What does network stability mean then? Well, it’s actually pretty straightforward – if the DNA repair mechanisms are very efficient and the connectivity of the network is low enough, then this network is stable. So, normally aging species, such as ourselves, have unstable networks. This is a major bummer by all means. But! There is a way to overcome this problem, according to the proposed math model.

The model very generally describes what happens with a gene network over time – the majority of the genes are actually working perfectly, but a small number doesn’t. There are repair mechanisms that take care of that. Also, there are mechanisms that take care of defected proteins like heat shock proteins, etc. Put together all of this in an equasion and solve it, and bam! here’s an equasion that gives you the Gompertz law for all species that have normal aging, and a time independent constant for the negligibly senescent ones.

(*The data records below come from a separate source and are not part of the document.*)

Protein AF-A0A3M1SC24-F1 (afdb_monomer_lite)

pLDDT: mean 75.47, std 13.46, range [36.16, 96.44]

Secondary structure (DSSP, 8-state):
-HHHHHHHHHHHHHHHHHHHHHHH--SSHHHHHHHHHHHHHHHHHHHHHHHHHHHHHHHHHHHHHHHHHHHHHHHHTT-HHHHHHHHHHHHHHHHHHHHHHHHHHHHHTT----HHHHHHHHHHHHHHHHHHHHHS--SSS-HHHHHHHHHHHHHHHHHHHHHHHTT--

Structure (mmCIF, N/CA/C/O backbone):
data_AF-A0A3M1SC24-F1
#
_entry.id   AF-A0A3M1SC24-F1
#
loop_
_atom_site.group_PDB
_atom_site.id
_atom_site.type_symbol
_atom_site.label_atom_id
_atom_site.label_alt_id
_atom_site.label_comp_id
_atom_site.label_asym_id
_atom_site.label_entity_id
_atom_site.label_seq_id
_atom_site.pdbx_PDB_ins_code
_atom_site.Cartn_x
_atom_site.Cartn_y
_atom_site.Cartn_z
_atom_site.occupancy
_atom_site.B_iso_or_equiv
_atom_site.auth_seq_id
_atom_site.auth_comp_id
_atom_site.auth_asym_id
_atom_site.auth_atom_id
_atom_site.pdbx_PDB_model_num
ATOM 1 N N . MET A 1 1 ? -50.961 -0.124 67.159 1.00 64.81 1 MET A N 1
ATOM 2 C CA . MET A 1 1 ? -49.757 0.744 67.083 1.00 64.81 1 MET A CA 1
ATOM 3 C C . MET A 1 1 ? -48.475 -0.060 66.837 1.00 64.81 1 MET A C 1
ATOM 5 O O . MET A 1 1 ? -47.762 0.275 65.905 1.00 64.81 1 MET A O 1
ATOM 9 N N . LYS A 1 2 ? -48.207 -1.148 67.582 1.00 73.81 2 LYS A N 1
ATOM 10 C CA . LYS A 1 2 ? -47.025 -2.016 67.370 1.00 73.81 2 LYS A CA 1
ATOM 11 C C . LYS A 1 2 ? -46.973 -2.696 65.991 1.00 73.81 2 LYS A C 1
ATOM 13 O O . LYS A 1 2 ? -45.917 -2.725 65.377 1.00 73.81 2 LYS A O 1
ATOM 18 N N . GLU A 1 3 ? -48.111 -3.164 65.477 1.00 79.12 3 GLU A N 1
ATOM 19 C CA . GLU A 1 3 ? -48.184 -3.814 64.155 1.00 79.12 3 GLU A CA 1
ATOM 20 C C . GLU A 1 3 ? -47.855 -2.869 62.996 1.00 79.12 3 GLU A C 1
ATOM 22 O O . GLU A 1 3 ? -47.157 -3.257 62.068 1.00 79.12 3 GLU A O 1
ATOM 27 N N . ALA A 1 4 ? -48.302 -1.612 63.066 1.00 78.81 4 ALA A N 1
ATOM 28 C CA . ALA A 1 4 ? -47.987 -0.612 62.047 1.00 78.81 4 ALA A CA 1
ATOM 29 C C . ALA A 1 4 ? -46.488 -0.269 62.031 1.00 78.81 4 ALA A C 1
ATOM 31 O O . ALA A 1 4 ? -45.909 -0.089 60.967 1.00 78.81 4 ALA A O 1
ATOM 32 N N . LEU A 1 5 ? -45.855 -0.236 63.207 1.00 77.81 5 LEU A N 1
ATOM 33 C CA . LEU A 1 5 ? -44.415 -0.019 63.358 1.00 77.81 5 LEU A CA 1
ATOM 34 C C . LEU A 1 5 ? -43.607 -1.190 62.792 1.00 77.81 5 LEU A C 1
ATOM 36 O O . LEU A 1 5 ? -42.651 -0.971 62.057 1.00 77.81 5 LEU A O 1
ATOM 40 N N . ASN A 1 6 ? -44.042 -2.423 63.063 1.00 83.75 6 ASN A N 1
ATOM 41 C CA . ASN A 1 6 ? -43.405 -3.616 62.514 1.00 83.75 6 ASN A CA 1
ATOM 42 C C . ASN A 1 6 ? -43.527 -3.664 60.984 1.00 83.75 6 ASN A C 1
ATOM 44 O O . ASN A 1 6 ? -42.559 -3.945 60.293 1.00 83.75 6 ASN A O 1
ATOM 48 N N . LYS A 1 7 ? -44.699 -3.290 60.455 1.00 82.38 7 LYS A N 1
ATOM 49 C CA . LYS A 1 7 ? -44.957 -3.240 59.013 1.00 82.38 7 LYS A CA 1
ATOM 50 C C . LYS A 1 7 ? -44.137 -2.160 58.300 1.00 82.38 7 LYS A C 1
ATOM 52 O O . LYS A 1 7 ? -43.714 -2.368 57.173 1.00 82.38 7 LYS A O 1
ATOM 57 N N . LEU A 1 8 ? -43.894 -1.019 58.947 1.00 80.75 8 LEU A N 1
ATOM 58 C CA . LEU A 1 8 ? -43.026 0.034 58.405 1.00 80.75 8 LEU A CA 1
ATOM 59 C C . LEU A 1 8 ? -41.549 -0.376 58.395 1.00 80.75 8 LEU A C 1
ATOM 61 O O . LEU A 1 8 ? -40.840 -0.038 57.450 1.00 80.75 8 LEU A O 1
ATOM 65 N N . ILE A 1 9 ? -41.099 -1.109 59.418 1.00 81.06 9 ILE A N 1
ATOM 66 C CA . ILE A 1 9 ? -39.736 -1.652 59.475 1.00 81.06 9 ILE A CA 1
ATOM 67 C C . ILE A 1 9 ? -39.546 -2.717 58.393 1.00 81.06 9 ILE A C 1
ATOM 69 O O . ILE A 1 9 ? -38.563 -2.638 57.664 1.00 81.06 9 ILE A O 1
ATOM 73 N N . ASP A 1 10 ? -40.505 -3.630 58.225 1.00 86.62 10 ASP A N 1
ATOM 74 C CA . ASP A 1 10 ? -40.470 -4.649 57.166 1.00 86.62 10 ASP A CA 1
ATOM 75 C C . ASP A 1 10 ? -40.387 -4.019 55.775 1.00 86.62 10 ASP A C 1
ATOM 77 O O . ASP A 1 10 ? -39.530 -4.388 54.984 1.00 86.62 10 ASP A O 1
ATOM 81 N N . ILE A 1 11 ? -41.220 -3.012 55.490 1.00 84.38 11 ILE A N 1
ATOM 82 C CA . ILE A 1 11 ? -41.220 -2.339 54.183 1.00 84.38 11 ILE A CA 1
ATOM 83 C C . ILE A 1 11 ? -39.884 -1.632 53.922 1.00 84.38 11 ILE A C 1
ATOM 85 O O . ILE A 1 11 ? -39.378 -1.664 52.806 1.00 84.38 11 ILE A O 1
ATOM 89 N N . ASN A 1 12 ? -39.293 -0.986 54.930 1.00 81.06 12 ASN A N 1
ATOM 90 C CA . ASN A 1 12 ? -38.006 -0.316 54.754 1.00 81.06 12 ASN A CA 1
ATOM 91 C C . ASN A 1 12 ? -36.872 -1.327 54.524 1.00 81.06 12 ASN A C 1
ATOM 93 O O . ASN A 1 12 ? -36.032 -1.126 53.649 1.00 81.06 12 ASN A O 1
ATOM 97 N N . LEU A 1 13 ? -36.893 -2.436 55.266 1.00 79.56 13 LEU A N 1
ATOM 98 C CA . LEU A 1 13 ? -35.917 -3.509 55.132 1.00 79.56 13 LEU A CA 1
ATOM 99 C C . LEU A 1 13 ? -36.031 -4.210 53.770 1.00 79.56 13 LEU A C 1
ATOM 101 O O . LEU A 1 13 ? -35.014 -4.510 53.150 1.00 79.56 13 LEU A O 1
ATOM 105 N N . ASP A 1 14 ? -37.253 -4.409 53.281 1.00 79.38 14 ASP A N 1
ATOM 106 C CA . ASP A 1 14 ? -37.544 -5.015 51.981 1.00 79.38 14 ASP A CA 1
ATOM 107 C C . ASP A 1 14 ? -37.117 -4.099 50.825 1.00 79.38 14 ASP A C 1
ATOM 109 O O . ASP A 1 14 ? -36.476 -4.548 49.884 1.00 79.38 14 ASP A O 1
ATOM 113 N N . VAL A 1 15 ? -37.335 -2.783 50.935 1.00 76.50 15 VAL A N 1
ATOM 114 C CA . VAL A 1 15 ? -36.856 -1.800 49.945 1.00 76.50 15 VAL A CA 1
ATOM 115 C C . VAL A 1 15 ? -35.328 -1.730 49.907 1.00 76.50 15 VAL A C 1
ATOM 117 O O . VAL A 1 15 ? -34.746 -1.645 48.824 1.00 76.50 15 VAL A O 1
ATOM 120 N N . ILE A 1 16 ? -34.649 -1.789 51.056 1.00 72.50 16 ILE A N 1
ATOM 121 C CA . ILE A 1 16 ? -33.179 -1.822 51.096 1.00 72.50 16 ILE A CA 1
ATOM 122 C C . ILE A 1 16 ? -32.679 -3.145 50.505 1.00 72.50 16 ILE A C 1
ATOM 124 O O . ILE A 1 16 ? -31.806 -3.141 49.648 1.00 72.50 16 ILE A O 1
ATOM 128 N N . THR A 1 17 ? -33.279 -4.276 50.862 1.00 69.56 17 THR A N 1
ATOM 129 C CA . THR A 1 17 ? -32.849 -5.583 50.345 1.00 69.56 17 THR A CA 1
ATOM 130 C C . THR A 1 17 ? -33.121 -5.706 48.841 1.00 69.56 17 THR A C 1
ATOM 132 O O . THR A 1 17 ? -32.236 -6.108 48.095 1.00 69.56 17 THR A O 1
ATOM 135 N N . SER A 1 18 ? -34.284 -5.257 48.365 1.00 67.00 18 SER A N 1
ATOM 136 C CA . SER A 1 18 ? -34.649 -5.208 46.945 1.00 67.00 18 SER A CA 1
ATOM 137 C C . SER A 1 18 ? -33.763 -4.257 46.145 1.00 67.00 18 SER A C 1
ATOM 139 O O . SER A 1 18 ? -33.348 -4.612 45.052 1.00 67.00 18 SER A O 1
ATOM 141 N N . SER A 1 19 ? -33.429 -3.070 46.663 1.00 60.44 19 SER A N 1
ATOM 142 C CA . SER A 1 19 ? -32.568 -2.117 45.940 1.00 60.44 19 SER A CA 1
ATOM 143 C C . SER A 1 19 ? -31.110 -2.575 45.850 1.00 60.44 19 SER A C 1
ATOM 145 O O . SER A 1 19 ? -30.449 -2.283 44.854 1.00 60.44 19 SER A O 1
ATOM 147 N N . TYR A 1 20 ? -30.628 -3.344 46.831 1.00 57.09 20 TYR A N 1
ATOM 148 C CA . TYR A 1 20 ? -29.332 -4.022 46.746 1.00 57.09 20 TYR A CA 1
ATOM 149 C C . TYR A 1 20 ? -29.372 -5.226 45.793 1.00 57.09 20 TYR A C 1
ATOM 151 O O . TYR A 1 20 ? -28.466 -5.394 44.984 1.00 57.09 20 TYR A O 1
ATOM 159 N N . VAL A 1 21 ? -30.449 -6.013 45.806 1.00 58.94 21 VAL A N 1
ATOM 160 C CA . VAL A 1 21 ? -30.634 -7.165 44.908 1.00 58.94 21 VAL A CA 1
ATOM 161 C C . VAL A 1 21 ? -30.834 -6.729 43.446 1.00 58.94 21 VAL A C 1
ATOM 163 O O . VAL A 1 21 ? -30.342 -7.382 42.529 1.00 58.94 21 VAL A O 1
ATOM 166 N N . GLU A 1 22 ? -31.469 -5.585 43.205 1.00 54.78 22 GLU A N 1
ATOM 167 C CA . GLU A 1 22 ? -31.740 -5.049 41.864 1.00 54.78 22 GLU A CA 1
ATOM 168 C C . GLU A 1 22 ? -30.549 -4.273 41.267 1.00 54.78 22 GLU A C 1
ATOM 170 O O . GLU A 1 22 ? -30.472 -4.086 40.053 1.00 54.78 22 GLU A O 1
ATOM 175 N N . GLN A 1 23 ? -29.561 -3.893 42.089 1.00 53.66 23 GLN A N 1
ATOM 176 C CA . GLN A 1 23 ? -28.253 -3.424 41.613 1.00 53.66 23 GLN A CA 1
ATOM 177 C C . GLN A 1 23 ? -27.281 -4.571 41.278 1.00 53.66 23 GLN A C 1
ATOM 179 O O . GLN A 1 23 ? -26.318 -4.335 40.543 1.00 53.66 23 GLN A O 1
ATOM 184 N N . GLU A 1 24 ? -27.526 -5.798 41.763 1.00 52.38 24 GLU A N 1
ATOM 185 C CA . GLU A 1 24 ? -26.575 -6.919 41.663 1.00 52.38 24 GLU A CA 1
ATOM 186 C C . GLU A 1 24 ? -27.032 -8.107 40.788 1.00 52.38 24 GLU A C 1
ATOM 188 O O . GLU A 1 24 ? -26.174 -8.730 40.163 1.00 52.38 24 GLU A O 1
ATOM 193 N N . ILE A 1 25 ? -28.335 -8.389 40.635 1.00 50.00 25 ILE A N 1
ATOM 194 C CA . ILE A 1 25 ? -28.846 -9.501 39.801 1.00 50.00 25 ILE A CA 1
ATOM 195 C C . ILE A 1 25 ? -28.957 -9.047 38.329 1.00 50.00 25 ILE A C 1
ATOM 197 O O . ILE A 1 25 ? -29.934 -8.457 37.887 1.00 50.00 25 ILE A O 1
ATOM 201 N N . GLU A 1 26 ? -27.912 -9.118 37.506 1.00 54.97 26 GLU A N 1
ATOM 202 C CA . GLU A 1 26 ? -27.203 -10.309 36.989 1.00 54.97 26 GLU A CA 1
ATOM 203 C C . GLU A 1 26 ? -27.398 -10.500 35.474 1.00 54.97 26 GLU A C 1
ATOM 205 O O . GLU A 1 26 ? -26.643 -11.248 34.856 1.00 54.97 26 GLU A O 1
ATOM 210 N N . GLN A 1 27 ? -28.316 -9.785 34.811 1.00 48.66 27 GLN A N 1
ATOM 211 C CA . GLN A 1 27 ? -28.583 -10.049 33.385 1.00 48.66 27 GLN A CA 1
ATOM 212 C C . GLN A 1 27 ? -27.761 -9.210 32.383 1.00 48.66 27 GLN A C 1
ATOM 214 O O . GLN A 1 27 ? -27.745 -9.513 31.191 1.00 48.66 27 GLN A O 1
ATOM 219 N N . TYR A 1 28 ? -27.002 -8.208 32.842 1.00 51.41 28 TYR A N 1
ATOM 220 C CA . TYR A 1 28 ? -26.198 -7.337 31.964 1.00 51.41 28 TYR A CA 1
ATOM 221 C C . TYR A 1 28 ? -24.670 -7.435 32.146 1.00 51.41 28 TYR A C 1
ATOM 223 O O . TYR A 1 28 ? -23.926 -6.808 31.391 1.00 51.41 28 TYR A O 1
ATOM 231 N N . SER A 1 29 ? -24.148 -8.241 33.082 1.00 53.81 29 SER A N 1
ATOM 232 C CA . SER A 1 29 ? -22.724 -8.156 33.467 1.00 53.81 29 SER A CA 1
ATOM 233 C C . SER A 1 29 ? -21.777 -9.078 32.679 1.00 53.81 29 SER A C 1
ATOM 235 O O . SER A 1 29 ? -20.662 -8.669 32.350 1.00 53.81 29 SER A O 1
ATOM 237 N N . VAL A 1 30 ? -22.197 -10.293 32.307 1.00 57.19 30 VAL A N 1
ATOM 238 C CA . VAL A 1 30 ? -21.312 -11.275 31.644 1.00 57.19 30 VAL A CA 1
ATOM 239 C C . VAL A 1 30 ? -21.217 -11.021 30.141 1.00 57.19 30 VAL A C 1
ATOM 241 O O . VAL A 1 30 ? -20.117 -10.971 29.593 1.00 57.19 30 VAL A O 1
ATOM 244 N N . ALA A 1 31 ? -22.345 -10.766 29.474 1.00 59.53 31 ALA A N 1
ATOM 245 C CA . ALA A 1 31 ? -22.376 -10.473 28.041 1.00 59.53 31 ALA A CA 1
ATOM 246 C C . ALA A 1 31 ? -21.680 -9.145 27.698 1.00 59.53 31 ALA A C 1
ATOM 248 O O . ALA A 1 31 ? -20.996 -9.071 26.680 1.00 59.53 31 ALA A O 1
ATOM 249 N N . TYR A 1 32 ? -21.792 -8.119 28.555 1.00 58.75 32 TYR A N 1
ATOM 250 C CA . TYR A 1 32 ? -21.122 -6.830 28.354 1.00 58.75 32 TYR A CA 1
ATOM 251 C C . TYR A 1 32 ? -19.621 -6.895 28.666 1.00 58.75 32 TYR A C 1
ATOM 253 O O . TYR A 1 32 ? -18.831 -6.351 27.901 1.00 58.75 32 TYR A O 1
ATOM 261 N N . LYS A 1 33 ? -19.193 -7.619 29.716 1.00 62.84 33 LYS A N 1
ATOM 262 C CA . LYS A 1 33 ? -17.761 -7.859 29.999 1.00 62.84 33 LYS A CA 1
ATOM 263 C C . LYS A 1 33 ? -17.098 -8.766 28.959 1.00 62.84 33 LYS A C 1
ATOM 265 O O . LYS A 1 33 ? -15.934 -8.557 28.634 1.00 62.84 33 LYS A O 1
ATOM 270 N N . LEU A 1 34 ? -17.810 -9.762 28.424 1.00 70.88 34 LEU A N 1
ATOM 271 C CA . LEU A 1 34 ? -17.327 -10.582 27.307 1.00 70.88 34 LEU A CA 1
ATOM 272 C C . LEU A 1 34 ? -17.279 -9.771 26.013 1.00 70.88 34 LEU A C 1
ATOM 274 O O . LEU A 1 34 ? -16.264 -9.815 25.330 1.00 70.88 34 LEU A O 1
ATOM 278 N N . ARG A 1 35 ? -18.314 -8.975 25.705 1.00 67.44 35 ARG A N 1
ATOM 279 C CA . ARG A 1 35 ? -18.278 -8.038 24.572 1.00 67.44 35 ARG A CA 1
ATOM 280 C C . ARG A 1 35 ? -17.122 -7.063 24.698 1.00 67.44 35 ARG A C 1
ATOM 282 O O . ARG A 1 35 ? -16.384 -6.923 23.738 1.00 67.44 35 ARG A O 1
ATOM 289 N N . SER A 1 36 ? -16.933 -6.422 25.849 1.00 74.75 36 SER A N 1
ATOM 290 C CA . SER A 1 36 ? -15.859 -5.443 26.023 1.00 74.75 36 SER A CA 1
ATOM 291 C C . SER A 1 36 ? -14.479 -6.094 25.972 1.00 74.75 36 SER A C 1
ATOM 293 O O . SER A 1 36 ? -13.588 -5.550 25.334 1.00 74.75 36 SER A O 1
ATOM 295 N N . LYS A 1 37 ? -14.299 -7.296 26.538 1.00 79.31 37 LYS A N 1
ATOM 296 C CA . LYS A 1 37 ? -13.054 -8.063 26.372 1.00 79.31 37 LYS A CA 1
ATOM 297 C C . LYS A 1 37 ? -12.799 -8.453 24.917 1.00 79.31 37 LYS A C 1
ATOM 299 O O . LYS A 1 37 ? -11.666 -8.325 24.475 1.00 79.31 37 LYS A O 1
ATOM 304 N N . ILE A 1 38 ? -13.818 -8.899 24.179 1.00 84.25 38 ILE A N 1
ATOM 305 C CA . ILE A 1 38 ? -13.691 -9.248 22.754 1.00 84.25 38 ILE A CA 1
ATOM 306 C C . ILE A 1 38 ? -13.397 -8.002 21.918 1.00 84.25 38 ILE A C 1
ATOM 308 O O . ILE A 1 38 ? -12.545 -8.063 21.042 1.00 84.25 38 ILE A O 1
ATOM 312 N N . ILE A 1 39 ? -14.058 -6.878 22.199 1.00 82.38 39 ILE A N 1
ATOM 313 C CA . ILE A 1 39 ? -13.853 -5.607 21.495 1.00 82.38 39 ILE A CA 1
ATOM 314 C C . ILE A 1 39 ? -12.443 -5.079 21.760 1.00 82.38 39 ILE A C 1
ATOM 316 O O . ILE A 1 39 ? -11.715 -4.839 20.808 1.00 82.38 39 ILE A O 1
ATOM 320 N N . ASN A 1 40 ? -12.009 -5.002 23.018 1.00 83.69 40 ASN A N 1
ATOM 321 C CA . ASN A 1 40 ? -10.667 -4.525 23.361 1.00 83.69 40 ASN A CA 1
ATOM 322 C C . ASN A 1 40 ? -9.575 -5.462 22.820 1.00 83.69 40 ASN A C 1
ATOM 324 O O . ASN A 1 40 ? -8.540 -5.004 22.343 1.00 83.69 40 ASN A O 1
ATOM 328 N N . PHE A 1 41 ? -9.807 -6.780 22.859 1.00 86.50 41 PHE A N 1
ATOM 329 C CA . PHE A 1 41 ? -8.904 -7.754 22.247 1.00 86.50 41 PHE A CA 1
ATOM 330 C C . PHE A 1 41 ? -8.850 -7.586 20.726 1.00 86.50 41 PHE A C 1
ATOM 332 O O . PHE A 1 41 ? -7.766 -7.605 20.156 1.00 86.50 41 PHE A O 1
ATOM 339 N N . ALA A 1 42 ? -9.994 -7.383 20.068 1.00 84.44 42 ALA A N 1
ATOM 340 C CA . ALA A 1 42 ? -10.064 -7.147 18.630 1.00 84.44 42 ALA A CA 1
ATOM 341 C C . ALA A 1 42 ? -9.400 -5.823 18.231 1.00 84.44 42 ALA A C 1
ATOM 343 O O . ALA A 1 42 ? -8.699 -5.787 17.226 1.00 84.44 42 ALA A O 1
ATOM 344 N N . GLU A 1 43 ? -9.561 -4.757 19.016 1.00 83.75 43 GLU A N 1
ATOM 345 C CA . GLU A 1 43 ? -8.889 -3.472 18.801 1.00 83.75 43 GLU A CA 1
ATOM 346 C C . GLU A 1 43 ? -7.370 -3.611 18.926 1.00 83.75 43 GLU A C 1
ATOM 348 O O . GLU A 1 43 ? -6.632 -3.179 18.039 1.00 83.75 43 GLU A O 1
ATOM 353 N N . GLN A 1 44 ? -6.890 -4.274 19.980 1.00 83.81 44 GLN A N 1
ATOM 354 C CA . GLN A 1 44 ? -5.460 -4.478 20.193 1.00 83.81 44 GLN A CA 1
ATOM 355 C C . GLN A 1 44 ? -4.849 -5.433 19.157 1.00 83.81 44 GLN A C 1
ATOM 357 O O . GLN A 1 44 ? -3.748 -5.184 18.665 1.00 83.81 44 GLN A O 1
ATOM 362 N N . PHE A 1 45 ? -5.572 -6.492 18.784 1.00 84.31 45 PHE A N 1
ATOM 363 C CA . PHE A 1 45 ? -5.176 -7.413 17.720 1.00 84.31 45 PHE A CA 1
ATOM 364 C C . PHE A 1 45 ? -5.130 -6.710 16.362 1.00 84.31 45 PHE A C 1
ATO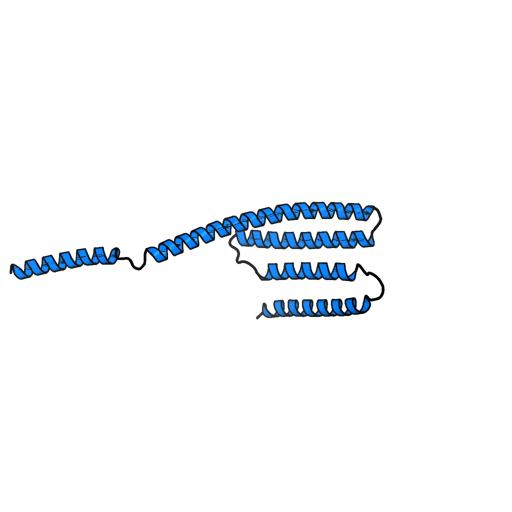M 366 O O . PHE A 1 45 ? -4.142 -6.839 15.649 1.00 84.31 45 PHE A O 1
ATOM 373 N N . SER A 1 46 ? -6.153 -5.919 16.031 1.00 84.94 46 SER A N 1
ATOM 374 C CA . SER A 1 46 ? -6.200 -5.114 14.806 1.00 84.94 46 SER A CA 1
ATOM 375 C C . SER A 1 46 ? -5.015 -4.148 14.731 1.00 84.94 46 SER A C 1
ATOM 377 O O . SER A 1 46 ? -4.286 -4.137 13.742 1.00 84.94 46 SER A O 1
ATOM 379 N N . GLY A 1 47 ? -4.737 -3.413 15.814 1.00 82.00 47 GLY A N 1
ATOM 380 C CA . GLY A 1 47 ? -3.583 -2.514 15.889 1.00 82.00 47 GLY A CA 1
ATOM 381 C C . GLY A 1 47 ? -2.240 -3.233 15.709 1.00 82.00 47 GLY A C 1
ATOM 382 O O . GLY A 1 47 ? -1.386 -2.761 14.957 1.00 82.00 47 GLY A O 1
ATOM 383 N N . ALA A 1 48 ? -2.061 -4.396 16.344 1.00 86.31 48 ALA A N 1
ATOM 384 C CA . ALA A 1 48 ? -0.868 -5.222 16.160 1.00 86.31 48 ALA A CA 1
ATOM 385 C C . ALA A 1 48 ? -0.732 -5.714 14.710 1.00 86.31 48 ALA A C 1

What’s the difference between those two aging regimes? The model suggests it’s the right combination of DNA repair efficiency and the combined efficiency of proteolysis and heat shock response systems, mediating degradation and refolding of misfolded proteins. So, it’s not the the accumulation of damages that is responsible for aging, but rather the properties of the gene network itself. The good news is that even we are playing with a terrible hand at first, there is a chance we can still win by changing the features of our network and making it stable. For example, by optimizing misfolded protein response or DNA repair.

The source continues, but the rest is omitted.